By Kathleen Ford Bay, Esq.

Potts and Reilly, L.L.P.., Austin, TX

Estate of Hurford v. Comr., T.C. Memo 2008-278, is a rags-to-riches story, where estates that were initially well positioned to achieve tax savings failed to achieve even the most basic estate tax savings. This case warns that a surviving spouse's poor choice regarding an attorney can significantly diminish an estate.

Mr. Hurford was an oil field worker who decided to go to college because he met a petroleum engineer who had a new car and clean clothes. Eventually, Mr. Hurford became an oil executive. He prospered in another family's oil company and died, in 1999, with significant assets. His wife, who “had devoted her life to family and friends, leaving the management of the finances to her husband,” just as suddenly had to take on the financial burden.

In early 2000, Mrs. Hurford was diagnosed with cancer. The attorney paid for by the oil company - a seasoned professional (who, though the opinion does not note this, is Board Certified by the Texas Board of Legal Specialization, a member of the American College of Trust and Estate Counsel, and a well-known speaker and writer) - was handling the administration of the husband's estate, including the funding of the marital and credit shelter trusts and advice on whether to make a QTIP election. That attorney recommended estate planning changes for Mrs. Hurford, including using up her lifetime gift tax exclusion (which she did), and creating family limited partnerships, one for farm and ranch properties, and the other for her financial assets. Then, according to one of the sons, Mrs. Hurford became dissatisfied with her attorney because “he did not relate well to the family and would often speak over their heads,” he was not completing the estate tax return or doing the survivor's estate planning fast enough, and he was too expensive. With her family's help, Mrs. Hurford hired a new attorney and fired the long-time attorney.

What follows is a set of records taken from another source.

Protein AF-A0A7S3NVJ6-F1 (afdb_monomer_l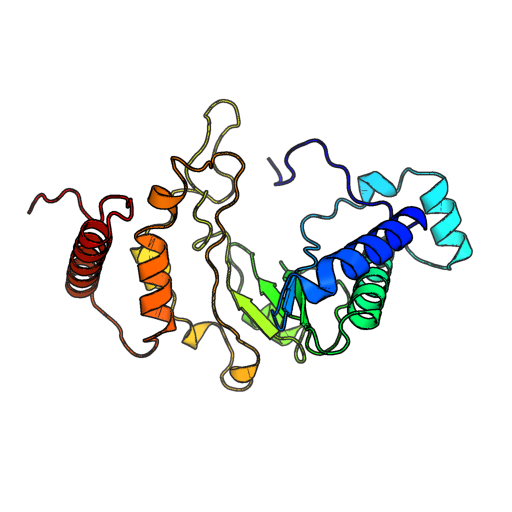ite)

pLDDT: mean 90.13, std 11.15, range [31.52, 98.56]

Foldseek 3Di:
DPPDDPPDDDDALLDCVSLVVLLVVLVVCVPVDPDLADEPELPDDDLVVRPPDPSNVVSCVVVVHDSLCSSLSSQVSSVVSNCVSVVRRAYEYEDDPDPHDDDFAHEYEYAAAPDACQVVCVSRVRYAYAYEYLLAQALQAQDDDPVVPHGPNHHGHALVSLLPDQVVVRYDPVRVVRYPFYDRDYDPPPDDPVCVLASCPPSVVSRVCCRVCSVDDDDPVRSLVVSVVVVVVCVVVVRDYHDSDPPDD

InterPro domains:
  IPR015883 Beta-hexosaminidase, catalytic domain [PF00728] (9-214)
  IPR017853 Glycoside hydrolase superfamily [SSF51445] (6-249)
  IPR025705 Beta-hexosaminidase [PR00738] (11-29)
  IPR025705 Beta-hexosaminidase [PR00738] (33-46)
  IPR025705 Beta-hexosaminidase [PR00738] (179-195)
  IPR025705 Beta-hexosaminidase [PR00738] (196-213)
  IPR025705 Beta-hexosaminidase [PTHR22600] (9-249)

Organism: Euplotes crassus (NCBI:txid5936)

Radius of gyration: 20.71 Å; chains: 1; bounding box: 48×40×61 Å

Sequence (249 aa):
ARGGAPPYAPVNPADERTYNFFTKYFSDLKDAFESDYWHLGGDEVSIGCVSGLKSTSKFLSEHNLQLNNLQDYYIGRERKILHGFRPDVRAGYWWRGNNNKYGEGDILQYWGGGGSVKRAMDSHPTNYFIYSPSGTYYLDCGYVNQYFGGSWCGGIHSWRDIYNIDPRTLHNPDKKEFFMGGELPLWSEMNNEFNMPLKLFPRGGALSFRYWNPEVNLNEAQLMEMMVKYQNRLKMYDIPSSRVTNRYC

Structure (mmCIF, N/CA/C/O backbone):
data_AF-A0A7S3NVJ6-F1
#
_entry.id   AF-A0A7S3NVJ6-F1
#
loop_
_atom_site.group_PDB
_atom_site.id
_atom_site.type_symbol
_atom_site.label_atom_id
_atom_site.label_alt_id
_atom_site.label_comp_id
_atom_site.label_asym_id
_atom_site.label_entity_id
_atom_site.label_seq_id
_atom_site.pdbx_PDB_ins_code
_atom_site.Cartn_x
_atom_site.Cartn_y
_atom_site.Cartn_z
_atom_site.occupancy
_atom_site.B_iso_or_equiv
_atom_site.auth_seq_id
_atom_site.auth_comp_id
_atom_site.auth_asym_id
_atom_site.auth_atom_id
_atom_site.pdbx_PDB_model_num
ATOM 1 N N . ALA A 1 1 ? -3.001 20.990 -2.069 1.00 31.52 1 ALA A N 1
ATOM 2 C CA . ALA A 1 1 ? -4.124 20.114 -1.695 1.00 31.52 1 ALA A CA 1
ATOM 3 C C . ALA A 1 1 ? -3.574 19.010 -0.797 1.00 31.52 1 ALA A C 1
ATOM 5 O O . ALA A 1 1 ? -2.596 18.388 -1.187 1.00 31.52 1 ALA A O 1
ATOM 6 N N . ARG A 1 2 ? -4.083 18.856 0.433 1.00 38.38 2 ARG A N 1
ATOM 7 C CA . ARG A 1 2 ? -3.811 17.661 1.256 1.00 38.38 2 ARG A CA 1
ATOM 8 C C . ARG A 1 2 ? -4.748 16.549 0.757 1.00 38.38 2 ARG A C 1
ATOM 10 O O . ARG A 1 2 ? -5.860 16.871 0.355 1.00 38.38 2 ARG A O 1
ATOM 17 N N . GLY A 1 3 ? -4.260 15.313 0.726 1.00 43.41 3 GLY A N 1
ATOM 18 C CA . GLY A 1 3 ? -4.656 14.220 -0.173 1.00 43.41 3 GLY A CA 1
ATOM 19 C C . GLY A 1 3 ? -6.068 13.643 -0.097 1.00 43.41 3 GLY A C 1
ATOM 20 O O . GLY A 1 3 ? -6.370 12.788 -0.915 1.00 43.41 3 GLY A O 1
ATOM 21 N N . GLY A 1 4 ? -6.975 14.117 0.759 1.00 54.22 4 GLY A N 1
ATOM 22 C CA . GLY A 1 4 ? -8.336 13.585 0.710 1.00 54.22 4 GLY A CA 1
ATOM 23 C C . GLY A 1 4 ? -9.122 14.198 -0.445 1.00 54.22 4 GLY A C 1
ATOM 24 O O . GLY A 1 4 ? -9.390 15.404 -0.464 1.00 54.22 4 GLY A O 1
ATOM 25 N N . ALA A 1 5 ? -9.493 13.384 -1.426 1.00 54.03 5 ALA A N 1
ATOM 26 C CA . ALA A 1 5 ? -10.473 13.780 -2.424 1.00 54.03 5 ALA A CA 1
ATOM 27 C C . ALA A 1 5 ? -11.847 13.940 -1.733 1.00 54.03 5 ALA A C 1
ATOM 29 O O . ALA A 1 5 ? -12.293 13.021 -1.046 1.00 54.03 5 ALA A O 1
ATOM 30 N N . PRO A 1 6 ? -12.526 15.096 -1.842 1.00 57.28 6 PRO A N 1
ATOM 31 C CA . PRO A 1 6 ? -13.857 15.263 -1.273 1.00 57.28 6 PRO A CA 1
ATOM 32 C C . PRO A 1 6 ? -14.894 14.353 -1.964 1.00 57.28 6 PRO A C 1
ATOM 34 O O . PRO A 1 6 ? -14.784 14.118 -3.169 1.00 57.28 6 PRO A O 1
ATOM 37 N N . PRO A 1 7 ? -15.946 13.916 -1.240 1.00 56.97 7 PRO A N 1
ATOM 38 C CA . PRO A 1 7 ? -16.268 14.276 0.144 1.00 56.97 7 PRO A CA 1
ATOM 39 C C . PRO A 1 7 ? -15.502 13.455 1.200 1.00 56.97 7 PRO A C 1
ATOM 41 O O . PRO A 1 7 ? -15.432 12.232 1.139 1.00 56.97 7 PRO A O 1
ATOM 44 N N . TYR A 1 8 ? -14.994 14.147 2.227 1.00 65.69 8 TYR A N 1
ATOM 45 C CA . TYR A 1 8 ? -14.376 13.535 3.407 1.00 65.69 8 TYR A CA 1
ATOM 46 C C . TYR A 1 8 ? -15.455 12.921 4.303 1.00 65.69 8 TYR A C 1
ATOM 48 O O . TYR A 1 8 ? -16.168 13.644 5.002 1.00 65.69 8 TYR A O 1
ATOM 56 N N . ALA A 1 9 ? -15.572 11.597 4.295 1.00 74.12 9 ALA A N 1
ATOM 57 C CA . ALA A 1 9 ? -16.560 10.875 5.090 1.00 74.12 9 ALA A CA 1
ATOM 58 C C . ALA A 1 9 ? -15.928 9.639 5.750 1.00 74.12 9 ALA A C 1
ATOM 60 O O . ALA A 1 9 ? -16.161 8.519 5.295 1.00 74.12 9 ALA A O 1
ATOM 61 N N . PRO A 1 10 ? -15.103 9.810 6.803 1.00 83.44 10 PRO A N 1
ATOM 62 C CA . PRO A 1 10 ? -14.624 8.660 7.554 1.00 83.44 10 PRO A CA 1
ATOM 63 C C . PRO A 1 10 ? -15.802 7.938 8.213 1.00 83.44 10 PRO A C 1
ATOM 65 O O . PRO A 1 10 ? -16.795 8.550 8.618 1.00 83.44 10 PRO A O 1
ATOM 68 N N . VAL A 1 11 ? -15.661 6.623 8.346 1.00 89.50 11 VAL A N 1
ATOM 69 C CA . VAL A 1 11 ? -16.594 5.780 9.093 1.00 89.50 11 VAL A CA 1
ATOM 70 C C . VAL A 1 11 ? -16.676 6.271 10.541 1.00 89.50 11 VAL A C 1
ATOM 72 O O . VAL A 1 11 ? -15.668 6.680 11.111 1.00 89.50 11 VAL A O 1
ATOM 75 N N . ASN A 1 12 ? -17.868 6.240 11.144 1.00 91.06 12 ASN A N 1
ATOM 76 C CA . ASN A 1 12 ? -18.069 6.649 12.533 1.00 91.06 12 ASN A CA 1
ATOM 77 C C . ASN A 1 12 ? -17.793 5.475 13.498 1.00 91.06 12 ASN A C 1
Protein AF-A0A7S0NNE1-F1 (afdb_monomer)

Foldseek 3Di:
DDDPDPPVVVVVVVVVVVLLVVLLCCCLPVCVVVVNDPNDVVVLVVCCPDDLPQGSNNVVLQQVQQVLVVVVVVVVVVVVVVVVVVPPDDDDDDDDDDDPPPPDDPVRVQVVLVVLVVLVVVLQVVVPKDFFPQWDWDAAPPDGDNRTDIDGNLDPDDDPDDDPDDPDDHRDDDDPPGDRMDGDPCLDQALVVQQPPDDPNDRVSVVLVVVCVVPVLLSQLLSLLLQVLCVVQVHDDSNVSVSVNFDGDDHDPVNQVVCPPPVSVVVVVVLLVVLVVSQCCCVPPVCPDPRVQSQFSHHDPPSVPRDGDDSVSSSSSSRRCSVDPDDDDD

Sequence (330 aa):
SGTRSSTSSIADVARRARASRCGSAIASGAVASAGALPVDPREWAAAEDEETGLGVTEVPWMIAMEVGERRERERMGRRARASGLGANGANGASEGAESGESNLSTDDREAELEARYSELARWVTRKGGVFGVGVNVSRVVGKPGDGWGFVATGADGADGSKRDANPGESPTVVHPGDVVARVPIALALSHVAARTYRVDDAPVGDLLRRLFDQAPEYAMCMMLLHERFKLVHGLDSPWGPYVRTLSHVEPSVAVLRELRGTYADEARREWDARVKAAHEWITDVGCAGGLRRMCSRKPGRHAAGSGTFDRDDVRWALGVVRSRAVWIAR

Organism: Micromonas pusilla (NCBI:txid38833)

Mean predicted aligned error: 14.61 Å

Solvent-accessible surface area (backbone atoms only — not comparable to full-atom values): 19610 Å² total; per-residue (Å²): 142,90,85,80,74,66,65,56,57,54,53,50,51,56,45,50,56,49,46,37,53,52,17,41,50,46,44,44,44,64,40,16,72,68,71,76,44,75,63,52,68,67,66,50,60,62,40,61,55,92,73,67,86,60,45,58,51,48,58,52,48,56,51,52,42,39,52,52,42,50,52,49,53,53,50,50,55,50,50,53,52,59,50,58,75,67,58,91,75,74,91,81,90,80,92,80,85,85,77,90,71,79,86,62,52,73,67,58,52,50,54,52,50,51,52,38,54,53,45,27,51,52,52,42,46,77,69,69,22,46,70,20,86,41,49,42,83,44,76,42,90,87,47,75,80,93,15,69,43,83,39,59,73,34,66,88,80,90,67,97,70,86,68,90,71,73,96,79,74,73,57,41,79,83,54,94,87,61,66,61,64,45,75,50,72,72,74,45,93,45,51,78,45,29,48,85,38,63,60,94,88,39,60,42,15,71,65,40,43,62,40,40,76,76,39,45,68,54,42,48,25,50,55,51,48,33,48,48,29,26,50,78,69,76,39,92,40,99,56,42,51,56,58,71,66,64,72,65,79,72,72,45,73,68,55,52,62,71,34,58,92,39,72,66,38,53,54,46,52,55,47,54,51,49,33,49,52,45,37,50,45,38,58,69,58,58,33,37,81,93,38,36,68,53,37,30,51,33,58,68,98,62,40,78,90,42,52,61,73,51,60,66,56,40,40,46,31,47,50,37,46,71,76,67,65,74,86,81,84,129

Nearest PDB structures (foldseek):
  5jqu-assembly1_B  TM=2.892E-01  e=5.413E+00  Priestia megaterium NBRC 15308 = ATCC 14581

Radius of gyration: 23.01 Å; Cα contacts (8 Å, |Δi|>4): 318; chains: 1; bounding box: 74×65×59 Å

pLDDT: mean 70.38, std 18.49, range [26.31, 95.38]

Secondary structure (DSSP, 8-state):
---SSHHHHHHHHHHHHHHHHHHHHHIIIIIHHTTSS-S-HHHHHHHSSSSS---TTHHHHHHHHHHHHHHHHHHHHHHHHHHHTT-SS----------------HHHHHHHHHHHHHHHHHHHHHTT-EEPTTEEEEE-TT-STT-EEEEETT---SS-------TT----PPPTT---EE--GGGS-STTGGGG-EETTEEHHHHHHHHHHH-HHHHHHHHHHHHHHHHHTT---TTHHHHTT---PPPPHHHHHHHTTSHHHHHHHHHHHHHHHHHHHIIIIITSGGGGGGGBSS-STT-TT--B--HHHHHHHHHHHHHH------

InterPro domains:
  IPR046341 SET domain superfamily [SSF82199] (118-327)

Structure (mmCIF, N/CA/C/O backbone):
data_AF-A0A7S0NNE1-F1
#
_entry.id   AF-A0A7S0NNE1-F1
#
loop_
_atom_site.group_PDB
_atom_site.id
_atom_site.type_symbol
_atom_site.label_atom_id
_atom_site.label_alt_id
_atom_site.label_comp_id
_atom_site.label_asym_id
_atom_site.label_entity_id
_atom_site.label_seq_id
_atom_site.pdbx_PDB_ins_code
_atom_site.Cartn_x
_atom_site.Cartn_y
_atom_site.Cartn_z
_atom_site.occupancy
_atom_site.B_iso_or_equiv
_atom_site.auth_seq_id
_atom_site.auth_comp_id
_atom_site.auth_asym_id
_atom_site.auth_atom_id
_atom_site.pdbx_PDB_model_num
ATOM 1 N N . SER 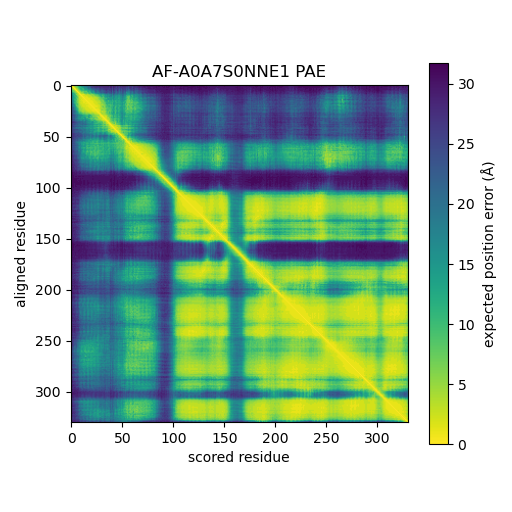A 1 1 ? -49.093 9.153 8.437 1.00 39.72 1 SER A N 1
ATOM 2 C CA . SER A 1 1 ? -47.631 9.352 8.429 1.00 39.72 1 SER A CA 1
ATOM 3 C C . SER A 1 1 ? -46.968 8.180 7.732 1.00 39.72 1 SER A C 1
ATOM 5 O O . SER A 1 1 ? -47.105 7.077 8.234 1.00 39.72 1 SER A O 1
ATOM 7 N N . GLY A 1 2 ? -46.303 8.381 6.588 1.00 45.12 2 GLY A N 1
ATOM 8 C CA . GLY A 1 2 ? -45.462 7.338 5.977 1.00 45.12 2 GLY A CA 1
ATOM 9 C C . GLY A 1 2 ? -45.559 7.239 4.456 1.00 45.12 2 GLY A C 1
ATOM 10 O O . GLY A 1 2 ? -46.388 6.495 3.961 1.00 45.12 2 GLY A O 1
ATOM 11 N N . THR A 1 3 ? -44.687 7.947 3.728 1.00 38.91 3 THR A N 1
ATOM 12 C CA . THR A 1 3 ? -44.436 7.735 2.278 1.00 38.91 3 THR A CA 1
ATOM 13 C C . THR A 1 3 ? -43.066 8.265 1.800 1.00 38.91 3 THR A C 1
ATOM 15 O O . THR A 1 3 ? -42.864 8.465 0.608 1.00 38.91 3 THR A O 1
ATOM 18 N N . ARG A 1 4 ? -42.079 8.498 2.683 1.00 39.66 4 ARG A N 1
ATOM 19 C CA . ARG A 1 4 ? -40.778 9.102 2.290 1.00 39.66 4 ARG A CA 1
ATOM 20 C C . ARG A 1 4 ? -39.576 8.148 2.207 1.00 39.66 4 ARG A C 1
ATOM 22 O O . ARG A 1 4 ? -38.485 8.613 1.908 1.00 39.66 4 ARG A O 1
ATOM 29 N N . SER A 1 5 ? -39.749 6.842 2.425 1.00 43.88 5 SER A N 1
ATOM 30 C CA . SER A 1 5 ? -38.609 5.906 2.524 1.00 43.88 5 SER A CA 1
ATOM 31 C C . SER A 1 5 ? -38.268 5.123 1.245 1.00 43.88 5 SER A C 1
ATOM 33 O O . SER A 1 5 ? -37.186 4.550 1.174 1.00 43.88 5 SER A O 1
ATOM 35 N N . SER A 1 6 ? -39.147 5.066 0.238 1.00 44.97 6 SER A N 1
ATOM 36 C CA . SER A 1 6 ? -38.982 4.180 -0.933 1.00 44.97 6 SER A CA 1
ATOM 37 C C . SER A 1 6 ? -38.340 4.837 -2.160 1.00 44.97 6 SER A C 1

The new attorney's involvement resulted in disastrous consequences. Several FLPs were created, but these FLPs from the start did not function as a business, and were treated as Mrs. Hurford's bank account. The QTIP Trust and credit shelter trust established under Mr. Hurford's estate plan were distributed by Mrs. Hurford to herself, and subsequently she funded the FLPs with these assets. Mrs. Hurford sold her interest in the FLPs to two of her three children in exchange for a private annuity. This sale occurred before the FLPs were funded. The correct titling of assets did not occur after these transactions. The new attorney used old appraisals (when up-to-date ones were clearly needed for there to be a fair exchange for the sale of a private annuity) and the new attorney used his own undisclosed method for discounts for the FLPs and there were no appraisals. Gifts were not correctly reported or revealed. The new attorney did not correctly answer questions on the survivor's estate tax return about the ownership of interests in any partnerships, transfers under §§2035 through 2038, trusts in which the decedent held beneficial interests, and any trust for which a marital QTIP deduction had ever been claimed. The court's opinion highlighted the taint to the transactions caused by the sloppy work of the attorney. The court continually pointed out areas of sloppy work: proper names misspelled, page numbers in the table of contents were incorrect, references to entities were not correctly identified.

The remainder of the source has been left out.